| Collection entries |

+--

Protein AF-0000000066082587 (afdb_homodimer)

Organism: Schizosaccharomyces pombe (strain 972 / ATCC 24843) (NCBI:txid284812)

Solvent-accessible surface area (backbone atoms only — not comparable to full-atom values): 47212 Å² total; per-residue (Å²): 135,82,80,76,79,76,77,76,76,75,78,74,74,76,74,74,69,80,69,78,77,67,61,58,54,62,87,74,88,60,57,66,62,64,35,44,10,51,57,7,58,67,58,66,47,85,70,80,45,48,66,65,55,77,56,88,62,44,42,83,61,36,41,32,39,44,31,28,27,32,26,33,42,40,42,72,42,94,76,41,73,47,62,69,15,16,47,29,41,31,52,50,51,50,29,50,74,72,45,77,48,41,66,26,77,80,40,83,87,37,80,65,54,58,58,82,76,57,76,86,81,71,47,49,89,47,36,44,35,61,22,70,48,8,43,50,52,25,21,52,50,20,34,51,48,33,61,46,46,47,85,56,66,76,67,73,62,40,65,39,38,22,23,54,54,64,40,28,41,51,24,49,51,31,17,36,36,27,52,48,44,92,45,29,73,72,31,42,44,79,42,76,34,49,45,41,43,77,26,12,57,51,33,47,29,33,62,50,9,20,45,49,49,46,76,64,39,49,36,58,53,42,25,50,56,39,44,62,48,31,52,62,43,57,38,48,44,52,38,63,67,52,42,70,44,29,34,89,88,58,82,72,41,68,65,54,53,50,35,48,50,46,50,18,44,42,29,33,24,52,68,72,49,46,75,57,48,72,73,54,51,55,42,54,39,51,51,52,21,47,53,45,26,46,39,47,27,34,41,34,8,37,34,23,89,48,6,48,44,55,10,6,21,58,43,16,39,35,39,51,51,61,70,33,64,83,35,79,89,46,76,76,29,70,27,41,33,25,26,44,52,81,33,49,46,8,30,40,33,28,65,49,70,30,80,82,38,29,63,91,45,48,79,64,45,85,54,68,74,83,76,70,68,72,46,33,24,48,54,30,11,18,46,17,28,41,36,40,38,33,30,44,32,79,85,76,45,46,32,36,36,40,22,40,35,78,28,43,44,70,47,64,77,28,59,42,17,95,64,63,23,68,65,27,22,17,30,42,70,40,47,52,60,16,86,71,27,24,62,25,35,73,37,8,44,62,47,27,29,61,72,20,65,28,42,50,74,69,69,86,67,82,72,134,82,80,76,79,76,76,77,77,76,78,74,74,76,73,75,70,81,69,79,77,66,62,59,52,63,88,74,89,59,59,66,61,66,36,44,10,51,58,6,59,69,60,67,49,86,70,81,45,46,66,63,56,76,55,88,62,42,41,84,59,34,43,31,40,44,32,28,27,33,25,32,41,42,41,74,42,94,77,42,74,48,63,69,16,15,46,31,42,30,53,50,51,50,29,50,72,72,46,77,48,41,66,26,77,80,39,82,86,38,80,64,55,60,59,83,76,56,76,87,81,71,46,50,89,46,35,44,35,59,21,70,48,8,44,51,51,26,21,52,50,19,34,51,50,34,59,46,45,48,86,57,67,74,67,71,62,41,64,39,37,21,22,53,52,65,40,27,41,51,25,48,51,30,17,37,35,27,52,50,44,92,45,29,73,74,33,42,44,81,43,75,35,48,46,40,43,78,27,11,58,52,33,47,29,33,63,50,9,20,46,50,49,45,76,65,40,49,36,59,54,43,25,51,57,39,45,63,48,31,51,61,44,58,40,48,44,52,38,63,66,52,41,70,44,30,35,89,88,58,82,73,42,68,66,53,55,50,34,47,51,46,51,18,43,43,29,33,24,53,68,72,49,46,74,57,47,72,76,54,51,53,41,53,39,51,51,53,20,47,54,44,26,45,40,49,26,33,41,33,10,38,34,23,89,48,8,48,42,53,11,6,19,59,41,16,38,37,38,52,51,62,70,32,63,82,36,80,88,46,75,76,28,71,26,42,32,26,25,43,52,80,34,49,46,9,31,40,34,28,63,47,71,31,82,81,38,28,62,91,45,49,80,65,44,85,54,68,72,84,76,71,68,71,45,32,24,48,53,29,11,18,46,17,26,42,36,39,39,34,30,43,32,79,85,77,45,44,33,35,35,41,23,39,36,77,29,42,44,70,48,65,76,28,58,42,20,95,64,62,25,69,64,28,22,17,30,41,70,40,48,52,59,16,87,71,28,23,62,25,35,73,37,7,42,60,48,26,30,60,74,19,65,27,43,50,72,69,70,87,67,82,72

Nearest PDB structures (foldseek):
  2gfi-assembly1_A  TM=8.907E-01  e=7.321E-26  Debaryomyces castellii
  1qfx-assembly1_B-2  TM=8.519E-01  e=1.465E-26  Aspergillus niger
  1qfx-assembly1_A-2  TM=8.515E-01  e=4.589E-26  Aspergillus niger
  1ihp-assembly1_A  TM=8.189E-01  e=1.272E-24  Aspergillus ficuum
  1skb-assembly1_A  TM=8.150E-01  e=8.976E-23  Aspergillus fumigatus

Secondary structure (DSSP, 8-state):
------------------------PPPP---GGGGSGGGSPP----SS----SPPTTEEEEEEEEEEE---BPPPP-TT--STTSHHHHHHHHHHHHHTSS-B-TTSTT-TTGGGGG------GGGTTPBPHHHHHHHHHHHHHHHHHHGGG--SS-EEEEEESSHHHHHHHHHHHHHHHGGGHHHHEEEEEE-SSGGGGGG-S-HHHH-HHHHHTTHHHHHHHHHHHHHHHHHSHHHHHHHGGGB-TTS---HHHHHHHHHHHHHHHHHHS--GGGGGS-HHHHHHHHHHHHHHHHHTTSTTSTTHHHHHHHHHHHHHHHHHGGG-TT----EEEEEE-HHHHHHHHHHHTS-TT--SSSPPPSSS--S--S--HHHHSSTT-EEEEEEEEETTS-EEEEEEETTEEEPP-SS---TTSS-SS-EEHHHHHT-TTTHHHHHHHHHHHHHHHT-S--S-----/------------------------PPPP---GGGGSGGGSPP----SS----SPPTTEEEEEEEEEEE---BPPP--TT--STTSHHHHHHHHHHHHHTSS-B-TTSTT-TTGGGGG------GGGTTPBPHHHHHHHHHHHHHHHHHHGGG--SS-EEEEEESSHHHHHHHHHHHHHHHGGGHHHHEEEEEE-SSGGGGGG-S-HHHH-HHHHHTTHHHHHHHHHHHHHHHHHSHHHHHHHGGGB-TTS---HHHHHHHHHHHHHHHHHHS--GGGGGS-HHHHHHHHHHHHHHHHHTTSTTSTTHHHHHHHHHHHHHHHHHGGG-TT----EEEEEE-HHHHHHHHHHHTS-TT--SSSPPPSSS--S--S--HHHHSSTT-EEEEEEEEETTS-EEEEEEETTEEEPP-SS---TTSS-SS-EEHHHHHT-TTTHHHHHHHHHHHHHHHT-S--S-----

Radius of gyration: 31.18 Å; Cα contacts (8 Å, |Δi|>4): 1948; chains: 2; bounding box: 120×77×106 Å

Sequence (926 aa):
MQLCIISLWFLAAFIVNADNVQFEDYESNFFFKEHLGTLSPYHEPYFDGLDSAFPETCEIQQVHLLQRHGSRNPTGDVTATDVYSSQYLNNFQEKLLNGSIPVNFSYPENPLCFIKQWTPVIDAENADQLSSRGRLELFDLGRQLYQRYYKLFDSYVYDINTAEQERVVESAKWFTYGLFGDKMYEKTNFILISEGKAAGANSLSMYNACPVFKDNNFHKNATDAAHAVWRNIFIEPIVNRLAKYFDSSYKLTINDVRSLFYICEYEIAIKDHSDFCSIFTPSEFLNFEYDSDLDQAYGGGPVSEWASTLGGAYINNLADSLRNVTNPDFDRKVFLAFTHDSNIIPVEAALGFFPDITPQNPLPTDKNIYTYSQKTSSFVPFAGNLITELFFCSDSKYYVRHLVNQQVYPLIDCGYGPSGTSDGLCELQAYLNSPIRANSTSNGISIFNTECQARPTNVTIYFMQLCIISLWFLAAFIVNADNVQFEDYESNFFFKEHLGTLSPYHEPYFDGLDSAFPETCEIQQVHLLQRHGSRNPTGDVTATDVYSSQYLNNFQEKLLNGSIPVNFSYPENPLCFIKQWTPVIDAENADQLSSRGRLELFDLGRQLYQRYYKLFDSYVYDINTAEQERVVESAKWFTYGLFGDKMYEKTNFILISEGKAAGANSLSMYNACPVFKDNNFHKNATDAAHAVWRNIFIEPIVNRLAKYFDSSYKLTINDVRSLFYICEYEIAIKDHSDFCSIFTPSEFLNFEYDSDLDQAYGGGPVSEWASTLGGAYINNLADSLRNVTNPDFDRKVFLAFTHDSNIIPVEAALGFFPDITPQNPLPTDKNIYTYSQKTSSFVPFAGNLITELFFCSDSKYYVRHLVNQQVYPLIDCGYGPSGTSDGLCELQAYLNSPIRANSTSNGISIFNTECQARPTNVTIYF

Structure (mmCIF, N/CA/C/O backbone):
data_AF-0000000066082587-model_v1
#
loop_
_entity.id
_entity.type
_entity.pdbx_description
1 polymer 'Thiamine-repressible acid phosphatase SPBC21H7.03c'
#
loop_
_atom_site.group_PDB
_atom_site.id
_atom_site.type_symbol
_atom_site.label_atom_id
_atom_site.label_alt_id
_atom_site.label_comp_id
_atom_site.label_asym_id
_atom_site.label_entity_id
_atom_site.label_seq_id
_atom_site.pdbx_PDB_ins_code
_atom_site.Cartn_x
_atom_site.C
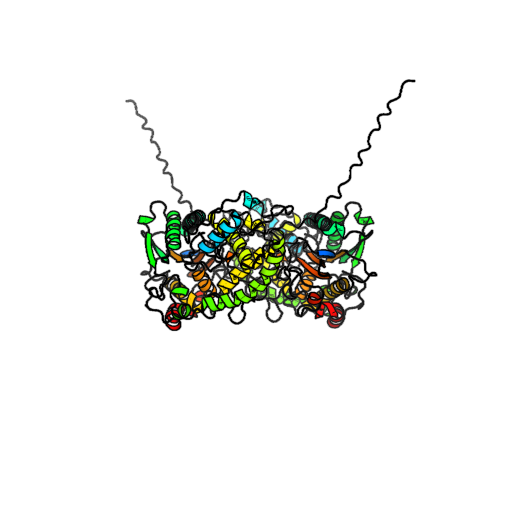artn_y
_atom_site.Cartn_z
_atom_site.occupancy
_atom_site.B_iso_or_equiv
_atom_site.auth_seq_id
_atom_site.auth_comp_id
_atom_site.auth_asym_id
_atom_site.auth_atom_id
_atom_site.pdbx_PDB_model_num
ATOM 1 N N . MET A 1 1 ? 48.031 12.938 -73.312 1 27 1 MET A N 1
ATOM 2 C CA . MET A 1 1 ? 48.312 12.43 -71.938 1 27 1 MET A CA 1
ATOM 3 C C . MET A 1 1 ? 47.188 12.789 -71 1 27 1 MET A C 1
ATOM 5 O O . MET A 1 1 ? 47.188 13.891 -70.438 1 27 1 MET A O 1
ATOM 9 N N . GLN A 1 2 ? 45.969 12.539 -71.375 1 30.42 2 GLN A N 1
ATOM 10 C CA . GLN A 1 2 ? 44.688 12.828 -70.75 1 30.42 2 GLN A CA 1
ATOM 11 C C . GLN A 1 2 ? 44.562 12.18 -69.375 1 30.42 2 GLN A C 1
ATOM 13 O O . GLN A 1 2 ? 44.594 10.953 -69.25 1 30.42 2 GLN A O 1
ATOM 18 N N . LEU A 1 3 ? 45 12.93 -68.312 1 27.41 3 LEU A N 1
ATOM 19 C CA . LEU A 1 3 ? 45.062 12.602 -66.875 1 27.41 3 LEU A CA 1
ATOM 20 C C . LEU A 1 3 ? 43.656 12.242 -66.375 1 27.41 3 LEU A C 1
ATOM 22 O O . LEU A 1 3 ? 42.75 13.055 -66.438 1 27.41 3 LEU A O 1
ATOM 26 N N . CYS A 1 4 ? 43.25 10.938 -66.438 1 28.14 4 CYS A N 1
ATOM 27 C CA . CYS A 1 4 ? 42.062 10.273 -65.938 1 28.14 4 CYS A CA 1
ATOM 28 C C . CYS A 1 4 ? 41.938 10.508 -64.438 1 28.14 4 CYS A C 1
ATOM 30 O O . CYS A 1 4 ? 42.781 10.062 -63.656 1 28.14 4 CYS A O 1
ATOM 32 N N . ILE A 1 5 ? 41.469 11.672 -64 1 30.83 5 ILE A N 1
ATOM 33 C CA . ILE A 1 5 ? 41.188 12.023 -62.594 1 30.83 5 ILE A CA 1
ATOM 34 C C . ILE A 1 5 ? 40.281 10.969 -61.969 1 30.83 5 ILE A C 1
ATOM 36 O O . ILE A 1 5 ? 39.125 10.805 -62.375 1 30.83 5 ILE A O 1
ATOM 40 N N . ILE A 1 6 ? 40.875 9.789 -61.594 1 29.72 6 ILE A N 1
ATOM 41 C CA . ILE A 1 6 ? 40.156 8.742 -60.844 1 29.72 6 ILE A CA 1
ATOM 42 C C . ILE A 1 6 ? 39.594 9.328 -59.562 1 29.72 6 ILE A C 1
ATOM 44 O O . ILE A 1 6 ? 40.344 9.883 -58.75 1 29.72 6 ILE A O 1
ATOM 48 N N . SER A 1 7 ? 38.375 9.867 -59.594 1 29.81 7 SER A N 1
ATOM 49 C CA . SER A 1 7 ? 37.625 10.336 -58.406 1 29.81 7 SER A CA 1
ATOM 50 C C . SER A 1 7 ? 37.594 9.273 -57.312 1 29.81 7 SER A C 1
ATOM 52 O O . SER A 1 7 ? 37.156 8.141 -57.562 1 29.81 7 SER A O 1
ATOM 54 N N . LEU A 1 8 ? 38.531 9.289 -56.375 1 31.08 8 LEU A N 1
ATOM 55 C CA . LEU A 1 8 ? 38.594 8.484 -55.156 1 31.08 8 LEU A CA 1
ATOM 56 C C . LEU A 1 8 ? 37.312 8.625 -54.344 1 31.08 8 LEU A C 1
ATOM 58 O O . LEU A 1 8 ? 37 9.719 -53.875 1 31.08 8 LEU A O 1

+--

| What you are asked to do |
Please transcribe exactly the line containing "ATOM 54 N N" and every line after it through the end of the records, and nothing else.

| Answer to the problem |
ATOM 54 N N . LEU A 1 8 ? 38.531 9.289 -56.375 1 31.08 8 LEU A N 1
ATOM 55 C CA . LEU A 1 8 ? 38.594 8.484 -55.156 1 31.08 8 LEU A CA 1
ATOM 56 C C . LEU A 1 8 ? 37.312 8.625 -54.344 1 31.08 8 LEU A C 1
ATOM 58 O O . LEU A 1 8 ? 37 9.719 -53.875 1 31.08 8 LEU A O 1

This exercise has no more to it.